Thanks for that. I've not hear of 2k before, but a quick google mentions alot about it being a paint that is mixed with a hardener and a thinner. Is this the stuff? 

If so, do you happen to know if it comes in a pre-mixed, aerosol form? Also, does 2k require a primer?

Thanks for the help! :-D


----------



## mailee (24 Nov 2009)

Hello Bryn. No it does not come in aerosol I am afraid. You can buy it pre mixed or to mix yourself. It would be best with it's own primer as it is thick. You will also need an air fed mask to spray it too I am afraid. Only other way I can see to accomplish what you want is to hand prime/paint the letters. You would be able to use the acrylic/cellulose aerosol if you hand painted a thick primer on and then sand it down with wet n dry. Failing this have you thought about using sanding sealer? A few coats should fill and seal the wood after which you can again use wet n dry. Alternatively you could use a good quality car body filler as your base which will cover any defects. HTH. :wink:


----------



## pren (24 Nov 2009)

Hi, thanks for that (again :lol: )

Please forgive me for sounding thick, but I just want to make sure I've got the basics nailed down.

When you said "_Aerosols contain cellulose paint and this doesn't flex too well._" does this mean that as wood expands and contracts with moisture, the movement would crack a cellulose paint? If so, then are you saying that providing I can get a good enough coverage of primer/sanding sealer this would prevent the wood movement and therefore make cellulose paints a viable option?

The letters are made from 18mm ply and are around 40mm 'thick' (picture a letter written with a 40mm wide pen nib) if that has any bearing. 

I've been told that a flawless finish isn't vital as the letters won't be seen close-up. Weather proofing is my main priority. A previous job for the same person was completed using acrylic artist paints and covered with 3 coats of yachet varnish. It worked well but took a long time. I'm not dead-set on using car paints, it's just the first thing that came to me as regards exterior spray paints. I'm open to other suggestions.

Thankyou very much for your help! really appreciated!


----------



## mailee (25 Nov 2009)

I think for what you want Bryn you would be better to paint the letters with something like the Humbrol type of paints by hand. You would stil have to prime them but it would cover much better and also be flexible enough for what you want. As long as the letters are well sealed the weather should not affect them for a few years. If the finish is no worry then I would take this route. HTH. :wink:


----------



## pren (25 Nov 2009)

Hi.

By Humbrol, do you mean the enamel paint? I'd not actually considered that for this project. I've used enamels in the past for interior projects and got on quite well with them. 

I've been looking at Plasticote spray paints and their suitability for exterior use. I've used them indoors but not for outdoor projects. I'd really appreciate your thoughts on this before I go ahead and start painting, if that's ok?
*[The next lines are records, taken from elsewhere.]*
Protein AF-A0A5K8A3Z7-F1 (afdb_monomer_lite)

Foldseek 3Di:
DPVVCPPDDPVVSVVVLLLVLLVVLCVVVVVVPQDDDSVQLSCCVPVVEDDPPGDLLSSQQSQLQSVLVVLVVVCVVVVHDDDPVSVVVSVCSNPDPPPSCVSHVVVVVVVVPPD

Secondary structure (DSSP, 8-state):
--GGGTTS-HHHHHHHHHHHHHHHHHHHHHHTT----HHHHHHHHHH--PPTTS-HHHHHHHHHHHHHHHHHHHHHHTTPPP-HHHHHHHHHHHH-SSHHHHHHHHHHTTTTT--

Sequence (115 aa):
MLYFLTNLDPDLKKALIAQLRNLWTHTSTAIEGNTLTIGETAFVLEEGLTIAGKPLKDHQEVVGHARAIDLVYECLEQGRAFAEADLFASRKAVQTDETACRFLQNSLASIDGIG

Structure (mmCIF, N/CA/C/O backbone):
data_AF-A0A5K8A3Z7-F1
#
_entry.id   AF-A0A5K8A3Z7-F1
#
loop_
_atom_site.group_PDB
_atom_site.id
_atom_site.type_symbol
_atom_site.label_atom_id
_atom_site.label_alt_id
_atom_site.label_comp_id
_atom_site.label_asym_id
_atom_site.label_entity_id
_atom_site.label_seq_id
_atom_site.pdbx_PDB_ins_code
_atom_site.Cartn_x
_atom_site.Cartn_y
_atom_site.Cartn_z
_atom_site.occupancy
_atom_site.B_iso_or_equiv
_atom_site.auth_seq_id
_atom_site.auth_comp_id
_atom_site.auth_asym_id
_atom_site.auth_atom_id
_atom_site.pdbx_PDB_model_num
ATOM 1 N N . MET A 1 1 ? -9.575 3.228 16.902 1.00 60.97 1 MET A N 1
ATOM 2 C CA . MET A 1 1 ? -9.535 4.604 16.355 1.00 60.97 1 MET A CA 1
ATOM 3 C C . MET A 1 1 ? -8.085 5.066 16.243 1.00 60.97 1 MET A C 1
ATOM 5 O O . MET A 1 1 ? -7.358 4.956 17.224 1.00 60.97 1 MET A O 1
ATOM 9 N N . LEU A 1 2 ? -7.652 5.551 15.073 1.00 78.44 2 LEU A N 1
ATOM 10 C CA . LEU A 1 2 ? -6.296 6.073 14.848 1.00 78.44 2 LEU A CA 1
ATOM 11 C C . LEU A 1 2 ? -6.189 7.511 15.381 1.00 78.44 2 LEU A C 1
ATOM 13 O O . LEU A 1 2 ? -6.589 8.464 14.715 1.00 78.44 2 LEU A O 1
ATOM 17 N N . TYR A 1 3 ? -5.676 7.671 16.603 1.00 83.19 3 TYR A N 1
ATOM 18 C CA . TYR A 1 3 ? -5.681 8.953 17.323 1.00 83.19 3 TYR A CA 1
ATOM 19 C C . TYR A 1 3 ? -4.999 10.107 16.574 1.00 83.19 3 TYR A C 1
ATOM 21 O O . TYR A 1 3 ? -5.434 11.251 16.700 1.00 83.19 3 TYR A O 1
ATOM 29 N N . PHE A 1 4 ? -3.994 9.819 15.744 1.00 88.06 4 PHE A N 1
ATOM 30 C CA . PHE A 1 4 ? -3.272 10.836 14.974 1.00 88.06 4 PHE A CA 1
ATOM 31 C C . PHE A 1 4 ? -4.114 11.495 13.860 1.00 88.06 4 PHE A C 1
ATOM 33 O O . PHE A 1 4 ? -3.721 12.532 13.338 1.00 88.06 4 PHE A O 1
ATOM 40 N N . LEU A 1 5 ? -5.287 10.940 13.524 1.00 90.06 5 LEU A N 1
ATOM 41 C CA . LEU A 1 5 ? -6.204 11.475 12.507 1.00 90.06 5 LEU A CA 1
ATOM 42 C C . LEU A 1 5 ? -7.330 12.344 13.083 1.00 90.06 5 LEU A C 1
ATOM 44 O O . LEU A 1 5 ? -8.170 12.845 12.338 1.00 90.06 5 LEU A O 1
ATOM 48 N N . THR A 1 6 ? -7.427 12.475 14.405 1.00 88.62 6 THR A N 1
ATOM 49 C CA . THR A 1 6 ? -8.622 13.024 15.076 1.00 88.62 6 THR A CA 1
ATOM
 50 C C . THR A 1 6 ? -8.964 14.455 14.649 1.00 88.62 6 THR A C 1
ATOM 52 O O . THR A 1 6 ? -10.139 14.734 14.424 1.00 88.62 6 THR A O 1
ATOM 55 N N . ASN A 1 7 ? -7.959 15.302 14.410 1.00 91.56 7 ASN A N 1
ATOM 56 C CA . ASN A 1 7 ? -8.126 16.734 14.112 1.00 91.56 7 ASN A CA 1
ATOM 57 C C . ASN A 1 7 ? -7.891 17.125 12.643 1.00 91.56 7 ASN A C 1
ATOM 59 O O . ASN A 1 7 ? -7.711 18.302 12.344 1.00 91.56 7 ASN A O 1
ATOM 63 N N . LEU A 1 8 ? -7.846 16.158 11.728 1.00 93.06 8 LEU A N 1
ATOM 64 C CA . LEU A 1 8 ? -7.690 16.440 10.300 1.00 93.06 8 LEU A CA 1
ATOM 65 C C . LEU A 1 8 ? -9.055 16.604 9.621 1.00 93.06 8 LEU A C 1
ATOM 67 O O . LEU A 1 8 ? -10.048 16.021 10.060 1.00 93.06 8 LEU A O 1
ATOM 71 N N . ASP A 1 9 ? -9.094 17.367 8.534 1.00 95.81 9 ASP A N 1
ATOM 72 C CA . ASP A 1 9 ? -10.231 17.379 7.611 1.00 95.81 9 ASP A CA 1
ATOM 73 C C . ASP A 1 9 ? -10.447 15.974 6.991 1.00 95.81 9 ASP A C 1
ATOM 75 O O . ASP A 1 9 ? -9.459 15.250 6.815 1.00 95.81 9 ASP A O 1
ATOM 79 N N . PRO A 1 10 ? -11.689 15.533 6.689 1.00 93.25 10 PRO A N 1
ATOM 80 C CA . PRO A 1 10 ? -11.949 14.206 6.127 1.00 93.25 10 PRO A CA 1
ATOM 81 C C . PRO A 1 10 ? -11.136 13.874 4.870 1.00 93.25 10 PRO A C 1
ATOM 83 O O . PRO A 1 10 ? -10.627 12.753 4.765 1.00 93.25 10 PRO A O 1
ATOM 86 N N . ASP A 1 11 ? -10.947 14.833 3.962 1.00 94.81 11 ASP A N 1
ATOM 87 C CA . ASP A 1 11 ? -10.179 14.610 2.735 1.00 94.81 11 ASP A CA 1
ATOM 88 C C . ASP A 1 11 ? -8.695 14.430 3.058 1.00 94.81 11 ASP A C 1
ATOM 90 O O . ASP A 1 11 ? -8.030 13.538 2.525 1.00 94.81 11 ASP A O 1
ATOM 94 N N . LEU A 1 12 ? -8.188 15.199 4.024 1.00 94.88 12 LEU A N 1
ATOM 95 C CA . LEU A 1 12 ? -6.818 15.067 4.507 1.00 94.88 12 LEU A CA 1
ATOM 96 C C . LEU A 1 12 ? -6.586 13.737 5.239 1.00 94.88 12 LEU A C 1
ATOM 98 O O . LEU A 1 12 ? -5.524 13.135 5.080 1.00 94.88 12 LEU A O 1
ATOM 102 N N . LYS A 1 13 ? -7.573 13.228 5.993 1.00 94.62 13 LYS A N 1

I've not had much experience of painting weather proof items. If it was something that was going outside my house, I'd be more inclined to experiment and see what worked. As it's for a friends school, I really want to make sure I've got it right first time - hence all the questions! :roll: :lol: I've got a crazy nightmare of the paint just dissolving in the first week and the whole thing rotting!  :lol: 

Thankyou again for your time!


----------



## mailee (26 Nov 2009)

Hi Bryn, Yes the Plasticote paints would be fine for what you need. Like any paint on outdoor pieces it will need replacing from time to time but will stand up to the slight movement from the wood. Do make sure all of the wood is covered with the paint though. HTH. :wink:


----------



## studders (26 Nov 2009)

Most Car aerosols round these parts seem to be acrylic these days. So might well be OK for use on wood. Had to paint (using acrylic) a plastic door mirror casing which flexed quite a bit when fitting but there was no crazing or peeling visible. Quite a lot of peeps paint chrimbo decorations etc. using the gold and silver acrylics.


----------



## pren (27 Nov 2009)

Hi guys. Thanks for the help!


So just to recap (for my own benefit and for that of anyone following in my footsteps):

- cellulose paints are out because they don't like to flex with the wood.

- Acrylic/Plasticote sprays are fine as long as all the wood is covered. 

- cover the wood throughly with sanding sealer > primer > main coat to prevent water ingress.


Right! I think that's me sorted! 8) 

Thanks again! :-D


----------



## Boatfixer (27 Nov 2009)

Did a rush repair to the bow of a racing dinghy a year or so ago - no time to paint it properly but I did have a tin of plasticote spray of a matching colour to the rest of the boat. I gave the job a quick spray over to make it look better until there was time to do the job properly. After a year of hard sailing the plasicote spray is the best looking paint on the boat and the owner wants to know if I can do the whole boat in it! So yes, it's fine to use outdoors..... (But I'm still not painting a whole boat with spray cans!)


----------



## pren (27 Nov 2009)

Wow! :shock: 

Do you happen to remember what flavour of Plasticote it was? They do a wide range (metal, enamel, high-heat ...) The one I'm looking at is their 'super' range that is good for outdoors. 

Makes me feel more confident in the product, anyway!


----------